■ PROBLEM TO SOLVE
Only one stretch of the records below should be repeated. It starts with the line containing "ATOM 58 C C" and goes on through the line containing "ATOM 79 C C", exactly as written.
(MATERIAL PROVIDED)
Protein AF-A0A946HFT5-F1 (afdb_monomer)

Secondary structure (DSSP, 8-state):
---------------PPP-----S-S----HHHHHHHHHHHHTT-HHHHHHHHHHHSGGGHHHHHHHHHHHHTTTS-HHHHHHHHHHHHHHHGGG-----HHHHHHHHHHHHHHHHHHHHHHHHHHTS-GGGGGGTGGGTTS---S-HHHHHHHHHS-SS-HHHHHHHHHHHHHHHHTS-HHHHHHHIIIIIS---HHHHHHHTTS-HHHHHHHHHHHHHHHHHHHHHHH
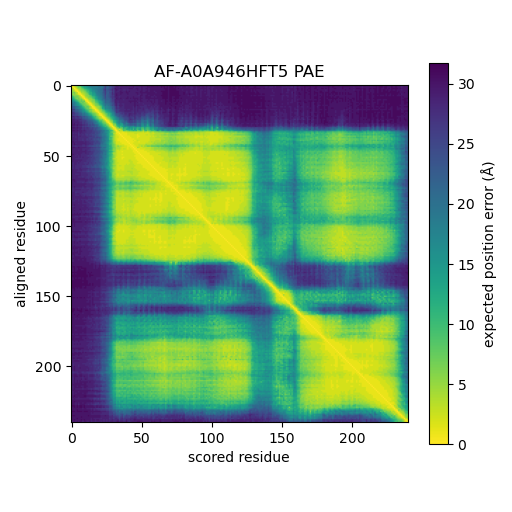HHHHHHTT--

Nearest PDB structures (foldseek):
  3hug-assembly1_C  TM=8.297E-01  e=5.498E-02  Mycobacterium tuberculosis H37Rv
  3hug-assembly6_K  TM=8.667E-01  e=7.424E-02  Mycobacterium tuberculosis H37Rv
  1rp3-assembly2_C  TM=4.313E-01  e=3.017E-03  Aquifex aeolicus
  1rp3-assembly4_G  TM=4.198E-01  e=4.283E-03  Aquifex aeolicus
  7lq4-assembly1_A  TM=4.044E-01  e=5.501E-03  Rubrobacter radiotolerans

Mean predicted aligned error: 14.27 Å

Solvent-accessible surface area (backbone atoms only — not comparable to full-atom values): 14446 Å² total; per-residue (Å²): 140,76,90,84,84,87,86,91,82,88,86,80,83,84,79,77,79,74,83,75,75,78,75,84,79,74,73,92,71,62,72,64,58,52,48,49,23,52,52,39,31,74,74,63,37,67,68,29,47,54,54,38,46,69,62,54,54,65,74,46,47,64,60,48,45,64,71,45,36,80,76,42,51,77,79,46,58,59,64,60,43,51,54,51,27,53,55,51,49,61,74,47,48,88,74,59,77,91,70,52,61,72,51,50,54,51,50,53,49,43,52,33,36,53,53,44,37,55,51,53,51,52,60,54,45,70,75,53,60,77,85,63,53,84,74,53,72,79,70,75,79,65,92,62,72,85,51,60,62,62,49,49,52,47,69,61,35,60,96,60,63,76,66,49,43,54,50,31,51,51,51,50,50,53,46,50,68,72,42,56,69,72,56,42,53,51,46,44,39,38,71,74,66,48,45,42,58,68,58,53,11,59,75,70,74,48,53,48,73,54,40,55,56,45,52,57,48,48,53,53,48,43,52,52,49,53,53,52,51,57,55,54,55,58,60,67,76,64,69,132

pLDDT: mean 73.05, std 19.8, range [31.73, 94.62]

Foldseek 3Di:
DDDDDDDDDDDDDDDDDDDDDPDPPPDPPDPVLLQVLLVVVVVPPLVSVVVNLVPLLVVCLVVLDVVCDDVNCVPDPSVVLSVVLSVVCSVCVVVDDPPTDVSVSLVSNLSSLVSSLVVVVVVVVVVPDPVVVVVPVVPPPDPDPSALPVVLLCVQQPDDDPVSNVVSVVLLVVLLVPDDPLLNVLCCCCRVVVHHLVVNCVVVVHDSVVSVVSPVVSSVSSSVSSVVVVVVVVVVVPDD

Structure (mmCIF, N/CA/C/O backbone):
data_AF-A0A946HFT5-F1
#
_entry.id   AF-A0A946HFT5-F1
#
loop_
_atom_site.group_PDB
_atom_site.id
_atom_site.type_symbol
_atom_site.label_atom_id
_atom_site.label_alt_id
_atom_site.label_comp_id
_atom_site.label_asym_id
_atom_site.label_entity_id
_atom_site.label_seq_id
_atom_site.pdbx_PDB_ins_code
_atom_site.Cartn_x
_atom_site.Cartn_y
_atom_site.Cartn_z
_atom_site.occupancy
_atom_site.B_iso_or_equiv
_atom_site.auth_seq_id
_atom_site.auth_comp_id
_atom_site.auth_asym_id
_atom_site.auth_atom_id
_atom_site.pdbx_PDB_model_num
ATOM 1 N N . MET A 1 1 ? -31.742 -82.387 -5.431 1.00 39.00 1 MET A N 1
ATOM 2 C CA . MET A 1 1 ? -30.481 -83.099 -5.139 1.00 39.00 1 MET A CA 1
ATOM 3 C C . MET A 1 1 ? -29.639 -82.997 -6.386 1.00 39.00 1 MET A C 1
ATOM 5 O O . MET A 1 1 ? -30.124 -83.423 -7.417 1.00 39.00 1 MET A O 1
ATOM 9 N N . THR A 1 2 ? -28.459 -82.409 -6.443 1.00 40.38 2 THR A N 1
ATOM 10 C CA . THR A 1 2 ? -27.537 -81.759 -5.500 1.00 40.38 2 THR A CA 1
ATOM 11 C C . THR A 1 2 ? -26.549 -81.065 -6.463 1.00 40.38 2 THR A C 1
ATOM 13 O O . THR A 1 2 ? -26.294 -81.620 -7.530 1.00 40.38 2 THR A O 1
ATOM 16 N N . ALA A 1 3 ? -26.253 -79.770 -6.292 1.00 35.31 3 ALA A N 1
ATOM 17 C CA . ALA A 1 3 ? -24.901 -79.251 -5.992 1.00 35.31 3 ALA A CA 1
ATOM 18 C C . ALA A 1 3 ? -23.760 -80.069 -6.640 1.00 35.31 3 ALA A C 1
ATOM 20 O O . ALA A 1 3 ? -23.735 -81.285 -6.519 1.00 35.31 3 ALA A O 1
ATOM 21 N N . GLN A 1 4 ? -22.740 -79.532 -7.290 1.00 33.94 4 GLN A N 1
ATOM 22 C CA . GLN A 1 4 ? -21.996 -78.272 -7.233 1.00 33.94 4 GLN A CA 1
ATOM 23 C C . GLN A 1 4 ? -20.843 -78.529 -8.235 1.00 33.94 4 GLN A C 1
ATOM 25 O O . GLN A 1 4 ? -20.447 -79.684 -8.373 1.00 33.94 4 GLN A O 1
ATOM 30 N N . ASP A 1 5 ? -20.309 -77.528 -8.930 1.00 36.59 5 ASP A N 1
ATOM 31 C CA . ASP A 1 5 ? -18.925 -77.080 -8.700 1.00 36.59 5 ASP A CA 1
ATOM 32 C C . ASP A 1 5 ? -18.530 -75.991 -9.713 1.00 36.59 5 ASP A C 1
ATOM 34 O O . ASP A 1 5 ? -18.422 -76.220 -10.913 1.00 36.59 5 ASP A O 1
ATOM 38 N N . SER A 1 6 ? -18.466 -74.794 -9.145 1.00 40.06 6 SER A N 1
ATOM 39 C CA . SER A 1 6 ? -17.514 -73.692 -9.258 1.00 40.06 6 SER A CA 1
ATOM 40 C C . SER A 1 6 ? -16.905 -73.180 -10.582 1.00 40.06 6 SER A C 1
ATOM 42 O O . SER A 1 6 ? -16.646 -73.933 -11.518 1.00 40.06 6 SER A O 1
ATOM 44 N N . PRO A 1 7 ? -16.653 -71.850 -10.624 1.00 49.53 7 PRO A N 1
(End MATERIAL PROVIDED)
(MATERIAL PROVIDED)
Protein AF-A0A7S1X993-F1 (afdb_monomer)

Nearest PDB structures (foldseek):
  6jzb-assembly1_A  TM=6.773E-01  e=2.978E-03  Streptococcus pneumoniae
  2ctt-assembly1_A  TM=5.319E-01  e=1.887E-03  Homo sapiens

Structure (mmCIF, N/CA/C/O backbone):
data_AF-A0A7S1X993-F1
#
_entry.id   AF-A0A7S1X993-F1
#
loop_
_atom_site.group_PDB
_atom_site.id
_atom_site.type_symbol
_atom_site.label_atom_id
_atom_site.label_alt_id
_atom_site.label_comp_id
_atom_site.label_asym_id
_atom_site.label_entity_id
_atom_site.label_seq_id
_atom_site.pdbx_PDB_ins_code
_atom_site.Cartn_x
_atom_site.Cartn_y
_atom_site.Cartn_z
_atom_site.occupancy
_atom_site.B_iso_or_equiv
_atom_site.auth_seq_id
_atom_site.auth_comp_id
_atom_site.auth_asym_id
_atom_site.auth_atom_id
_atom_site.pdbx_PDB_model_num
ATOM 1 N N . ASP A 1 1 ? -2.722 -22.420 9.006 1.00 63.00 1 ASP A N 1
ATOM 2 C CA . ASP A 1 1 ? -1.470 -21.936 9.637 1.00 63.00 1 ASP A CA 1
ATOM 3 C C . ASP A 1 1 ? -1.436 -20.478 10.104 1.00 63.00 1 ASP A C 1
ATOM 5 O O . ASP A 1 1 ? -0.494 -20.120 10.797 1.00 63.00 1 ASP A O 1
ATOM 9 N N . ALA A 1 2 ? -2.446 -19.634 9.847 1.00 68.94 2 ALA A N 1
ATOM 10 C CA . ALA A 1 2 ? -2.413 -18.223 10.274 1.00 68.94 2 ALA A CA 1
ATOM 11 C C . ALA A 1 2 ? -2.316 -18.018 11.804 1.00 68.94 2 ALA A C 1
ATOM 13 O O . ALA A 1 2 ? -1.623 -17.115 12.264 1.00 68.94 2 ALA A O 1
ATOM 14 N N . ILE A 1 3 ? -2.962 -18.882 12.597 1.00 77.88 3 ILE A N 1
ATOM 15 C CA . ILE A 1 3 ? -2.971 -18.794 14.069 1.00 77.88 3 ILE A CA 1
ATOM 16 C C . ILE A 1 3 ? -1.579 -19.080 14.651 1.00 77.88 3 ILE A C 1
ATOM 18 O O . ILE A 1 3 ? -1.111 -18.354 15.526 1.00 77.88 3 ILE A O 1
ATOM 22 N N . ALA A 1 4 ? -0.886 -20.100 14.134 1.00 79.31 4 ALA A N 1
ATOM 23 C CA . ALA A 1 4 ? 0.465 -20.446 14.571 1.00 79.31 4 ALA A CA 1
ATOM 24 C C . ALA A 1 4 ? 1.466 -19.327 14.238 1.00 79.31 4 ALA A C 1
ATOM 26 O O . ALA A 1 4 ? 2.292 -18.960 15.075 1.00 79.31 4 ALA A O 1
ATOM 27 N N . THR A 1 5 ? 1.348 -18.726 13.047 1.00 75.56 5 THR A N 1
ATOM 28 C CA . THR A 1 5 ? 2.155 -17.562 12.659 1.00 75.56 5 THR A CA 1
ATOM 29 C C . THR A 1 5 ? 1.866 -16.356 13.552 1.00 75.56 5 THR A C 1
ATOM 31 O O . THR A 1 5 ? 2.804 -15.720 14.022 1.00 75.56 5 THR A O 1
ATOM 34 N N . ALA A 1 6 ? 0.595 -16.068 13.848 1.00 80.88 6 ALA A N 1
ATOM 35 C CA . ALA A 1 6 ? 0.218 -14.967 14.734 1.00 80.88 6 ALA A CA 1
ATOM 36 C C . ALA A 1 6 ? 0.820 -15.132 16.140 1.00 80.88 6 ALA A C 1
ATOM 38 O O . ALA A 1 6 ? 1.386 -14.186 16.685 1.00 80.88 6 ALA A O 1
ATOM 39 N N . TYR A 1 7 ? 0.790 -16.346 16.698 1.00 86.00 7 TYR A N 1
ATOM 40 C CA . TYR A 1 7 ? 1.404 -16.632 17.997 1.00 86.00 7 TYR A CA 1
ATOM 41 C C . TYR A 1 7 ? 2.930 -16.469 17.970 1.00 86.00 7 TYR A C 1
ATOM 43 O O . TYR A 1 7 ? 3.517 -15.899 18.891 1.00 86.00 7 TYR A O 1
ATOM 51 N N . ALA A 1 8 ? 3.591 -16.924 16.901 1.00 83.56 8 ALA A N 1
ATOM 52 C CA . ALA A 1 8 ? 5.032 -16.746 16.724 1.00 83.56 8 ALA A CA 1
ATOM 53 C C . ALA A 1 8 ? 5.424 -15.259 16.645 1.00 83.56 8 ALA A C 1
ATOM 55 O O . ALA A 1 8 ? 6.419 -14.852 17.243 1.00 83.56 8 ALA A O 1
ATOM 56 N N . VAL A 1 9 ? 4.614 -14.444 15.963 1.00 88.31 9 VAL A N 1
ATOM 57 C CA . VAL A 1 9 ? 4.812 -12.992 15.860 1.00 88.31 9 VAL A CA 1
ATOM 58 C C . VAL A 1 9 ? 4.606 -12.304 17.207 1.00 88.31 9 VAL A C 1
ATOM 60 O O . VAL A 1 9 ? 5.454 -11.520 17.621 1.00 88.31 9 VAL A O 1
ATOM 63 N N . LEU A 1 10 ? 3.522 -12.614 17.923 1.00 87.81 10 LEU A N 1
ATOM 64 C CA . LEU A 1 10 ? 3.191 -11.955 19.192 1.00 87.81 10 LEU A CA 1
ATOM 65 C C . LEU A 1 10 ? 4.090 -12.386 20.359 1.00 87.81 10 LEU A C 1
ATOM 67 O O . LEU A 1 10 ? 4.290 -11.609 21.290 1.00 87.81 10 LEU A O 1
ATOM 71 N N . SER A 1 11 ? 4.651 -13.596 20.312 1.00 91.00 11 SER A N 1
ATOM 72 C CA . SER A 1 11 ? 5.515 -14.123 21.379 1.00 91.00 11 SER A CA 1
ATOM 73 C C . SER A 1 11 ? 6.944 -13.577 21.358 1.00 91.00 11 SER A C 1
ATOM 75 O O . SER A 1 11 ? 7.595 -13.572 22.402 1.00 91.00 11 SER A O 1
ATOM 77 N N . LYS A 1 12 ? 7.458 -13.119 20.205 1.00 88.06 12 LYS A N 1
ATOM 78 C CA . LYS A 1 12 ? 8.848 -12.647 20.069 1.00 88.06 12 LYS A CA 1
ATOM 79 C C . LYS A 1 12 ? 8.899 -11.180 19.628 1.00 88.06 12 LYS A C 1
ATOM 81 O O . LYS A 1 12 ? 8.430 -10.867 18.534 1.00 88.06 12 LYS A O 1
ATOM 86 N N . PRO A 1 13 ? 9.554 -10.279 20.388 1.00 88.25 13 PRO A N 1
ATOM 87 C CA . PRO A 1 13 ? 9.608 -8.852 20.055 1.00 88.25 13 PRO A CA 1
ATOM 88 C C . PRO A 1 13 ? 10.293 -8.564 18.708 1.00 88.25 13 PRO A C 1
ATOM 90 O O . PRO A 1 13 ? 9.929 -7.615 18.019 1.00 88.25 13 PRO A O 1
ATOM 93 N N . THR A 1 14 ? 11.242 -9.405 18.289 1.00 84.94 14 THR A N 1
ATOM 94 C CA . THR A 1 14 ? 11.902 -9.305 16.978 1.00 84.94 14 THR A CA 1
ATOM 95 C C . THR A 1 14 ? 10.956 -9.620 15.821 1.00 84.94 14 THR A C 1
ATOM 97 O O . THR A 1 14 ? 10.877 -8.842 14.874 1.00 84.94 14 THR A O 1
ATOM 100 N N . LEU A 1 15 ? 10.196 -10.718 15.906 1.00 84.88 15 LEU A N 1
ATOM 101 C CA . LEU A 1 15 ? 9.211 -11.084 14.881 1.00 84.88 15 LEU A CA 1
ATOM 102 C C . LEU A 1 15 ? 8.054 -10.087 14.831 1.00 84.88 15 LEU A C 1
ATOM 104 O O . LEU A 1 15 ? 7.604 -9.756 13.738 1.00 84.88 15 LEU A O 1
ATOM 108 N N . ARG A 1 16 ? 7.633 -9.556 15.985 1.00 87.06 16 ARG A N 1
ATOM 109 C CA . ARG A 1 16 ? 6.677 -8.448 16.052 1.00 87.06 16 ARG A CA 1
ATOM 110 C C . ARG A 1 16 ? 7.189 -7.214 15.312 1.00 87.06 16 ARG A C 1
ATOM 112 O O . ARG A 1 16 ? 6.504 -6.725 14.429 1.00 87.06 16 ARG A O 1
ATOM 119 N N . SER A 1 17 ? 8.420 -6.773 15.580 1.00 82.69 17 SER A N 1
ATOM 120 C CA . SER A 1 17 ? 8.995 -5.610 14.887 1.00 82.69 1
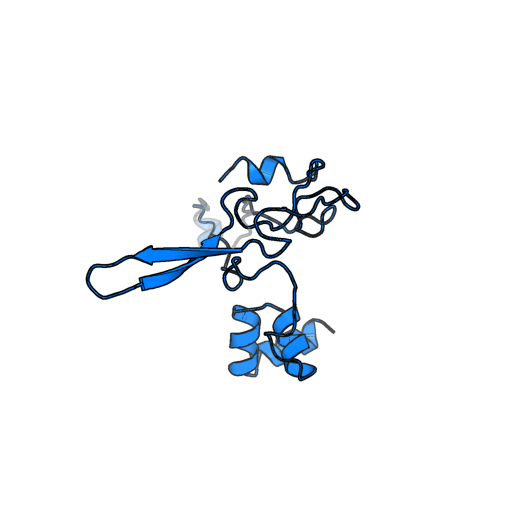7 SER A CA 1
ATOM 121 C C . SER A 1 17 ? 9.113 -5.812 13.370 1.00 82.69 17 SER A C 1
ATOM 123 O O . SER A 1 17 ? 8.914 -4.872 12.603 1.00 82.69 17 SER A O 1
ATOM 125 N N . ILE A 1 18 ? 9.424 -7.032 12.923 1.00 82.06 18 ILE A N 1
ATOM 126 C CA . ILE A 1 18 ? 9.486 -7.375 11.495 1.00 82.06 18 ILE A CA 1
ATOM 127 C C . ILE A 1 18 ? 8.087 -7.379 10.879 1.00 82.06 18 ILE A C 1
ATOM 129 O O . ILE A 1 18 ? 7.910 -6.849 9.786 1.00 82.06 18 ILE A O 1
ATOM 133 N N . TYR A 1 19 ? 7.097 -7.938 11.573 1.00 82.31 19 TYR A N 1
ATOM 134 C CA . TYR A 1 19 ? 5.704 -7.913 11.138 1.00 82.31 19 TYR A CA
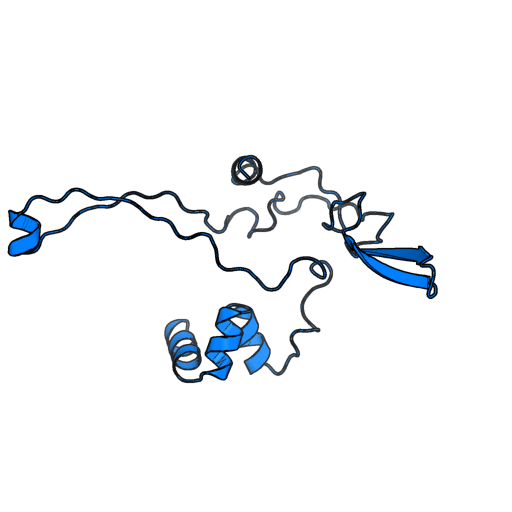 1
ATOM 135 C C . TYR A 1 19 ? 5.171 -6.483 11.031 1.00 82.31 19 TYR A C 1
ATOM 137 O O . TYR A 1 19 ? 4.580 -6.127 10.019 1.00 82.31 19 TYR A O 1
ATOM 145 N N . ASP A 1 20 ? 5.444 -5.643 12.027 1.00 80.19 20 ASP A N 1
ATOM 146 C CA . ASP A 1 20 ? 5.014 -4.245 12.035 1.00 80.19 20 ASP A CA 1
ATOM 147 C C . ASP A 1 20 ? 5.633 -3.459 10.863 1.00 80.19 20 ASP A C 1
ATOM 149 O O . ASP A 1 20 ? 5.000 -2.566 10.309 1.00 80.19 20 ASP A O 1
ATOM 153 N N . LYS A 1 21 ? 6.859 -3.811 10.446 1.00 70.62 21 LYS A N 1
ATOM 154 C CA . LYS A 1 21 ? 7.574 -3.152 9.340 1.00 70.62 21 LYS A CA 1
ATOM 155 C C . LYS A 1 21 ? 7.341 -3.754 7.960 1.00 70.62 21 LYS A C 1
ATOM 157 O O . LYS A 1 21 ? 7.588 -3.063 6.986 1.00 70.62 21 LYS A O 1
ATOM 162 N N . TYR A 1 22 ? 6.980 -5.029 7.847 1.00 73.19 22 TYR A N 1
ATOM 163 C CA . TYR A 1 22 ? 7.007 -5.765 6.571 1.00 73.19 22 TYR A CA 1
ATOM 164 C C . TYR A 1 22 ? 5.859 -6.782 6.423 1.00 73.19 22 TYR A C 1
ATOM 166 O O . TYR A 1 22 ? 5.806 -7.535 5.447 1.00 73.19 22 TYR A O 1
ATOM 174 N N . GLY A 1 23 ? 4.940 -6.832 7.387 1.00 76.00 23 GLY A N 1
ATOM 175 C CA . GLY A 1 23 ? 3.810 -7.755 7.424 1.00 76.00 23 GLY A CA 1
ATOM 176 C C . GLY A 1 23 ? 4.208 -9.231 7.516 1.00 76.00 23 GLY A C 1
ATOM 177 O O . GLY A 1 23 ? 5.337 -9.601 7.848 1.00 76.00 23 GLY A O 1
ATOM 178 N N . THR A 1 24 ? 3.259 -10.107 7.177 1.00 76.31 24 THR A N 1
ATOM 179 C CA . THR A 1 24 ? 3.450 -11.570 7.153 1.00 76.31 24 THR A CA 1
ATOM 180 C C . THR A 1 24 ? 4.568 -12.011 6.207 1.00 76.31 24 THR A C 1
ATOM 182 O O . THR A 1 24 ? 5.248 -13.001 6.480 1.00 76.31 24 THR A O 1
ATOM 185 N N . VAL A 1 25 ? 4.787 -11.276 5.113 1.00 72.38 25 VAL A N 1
(End MATERIAL PROVIDED)
■ OUTPUT FOR THIS EXERCISE
ATOM 58 C C . VAL A 1 9 ? 4.606 -12.304 17.207 1.00 88.31 9 VAL A C 1
ATOM 60 O O . VAL A 1 9 ? 5.454 -11.520 17.621 1.00 88.31 9 VAL A O 1
ATOM 63 N N . LEU A 1 10 ? 3.522 -12.614 17.923 1.00 87.81 10 LEU A N 1
ATOM 64 C CA . LEU A 1 10 ? 3.191 -11.955 19.192 1.00 87.81 10 LEU A CA 1
ATOM 65 C C . LEU A 1 10 ? 4.090 -12.386 20.359 1.00 87.81 10 LEU A C 1
ATOM 67 O O . LEU A 1 10 ? 4.290 -11.609 21.290 1.00 87.81 10 LEU A O 1
ATOM 71 N N . SER A 1 11 ? 4.651 -13.596 20.312 1.00 91.00 11 SER A N 1
ATOM 72 C CA . SER A 1 11 ? 5.515 -14.123 21.379 1.00 91.00 11 SER A CA 1
ATOM 73 C C . SER A 1 11 ? 6.944 -13.577 21.358 1.00 91.00 11 SER A C 1
ATOM 75 O O . SER A 1 11 ? 7.595 -13.572 22.402 1.00 91.00 11 SER A O 1
ATOM 77 N N . LYS A 1 12 ? 7.458 -13.119 20.205 1.00 88.06 12 LYS A N 1
ATOM 78 C CA . LYS A 1 12 ? 8.848 -12.647 20.069 1.00 88.06 12 LYS A CA 1
ATOM 79 C C . LYS A 1 12 ? 8.899 -11.180 19.628 1.00 88.06 12 LYS A C 1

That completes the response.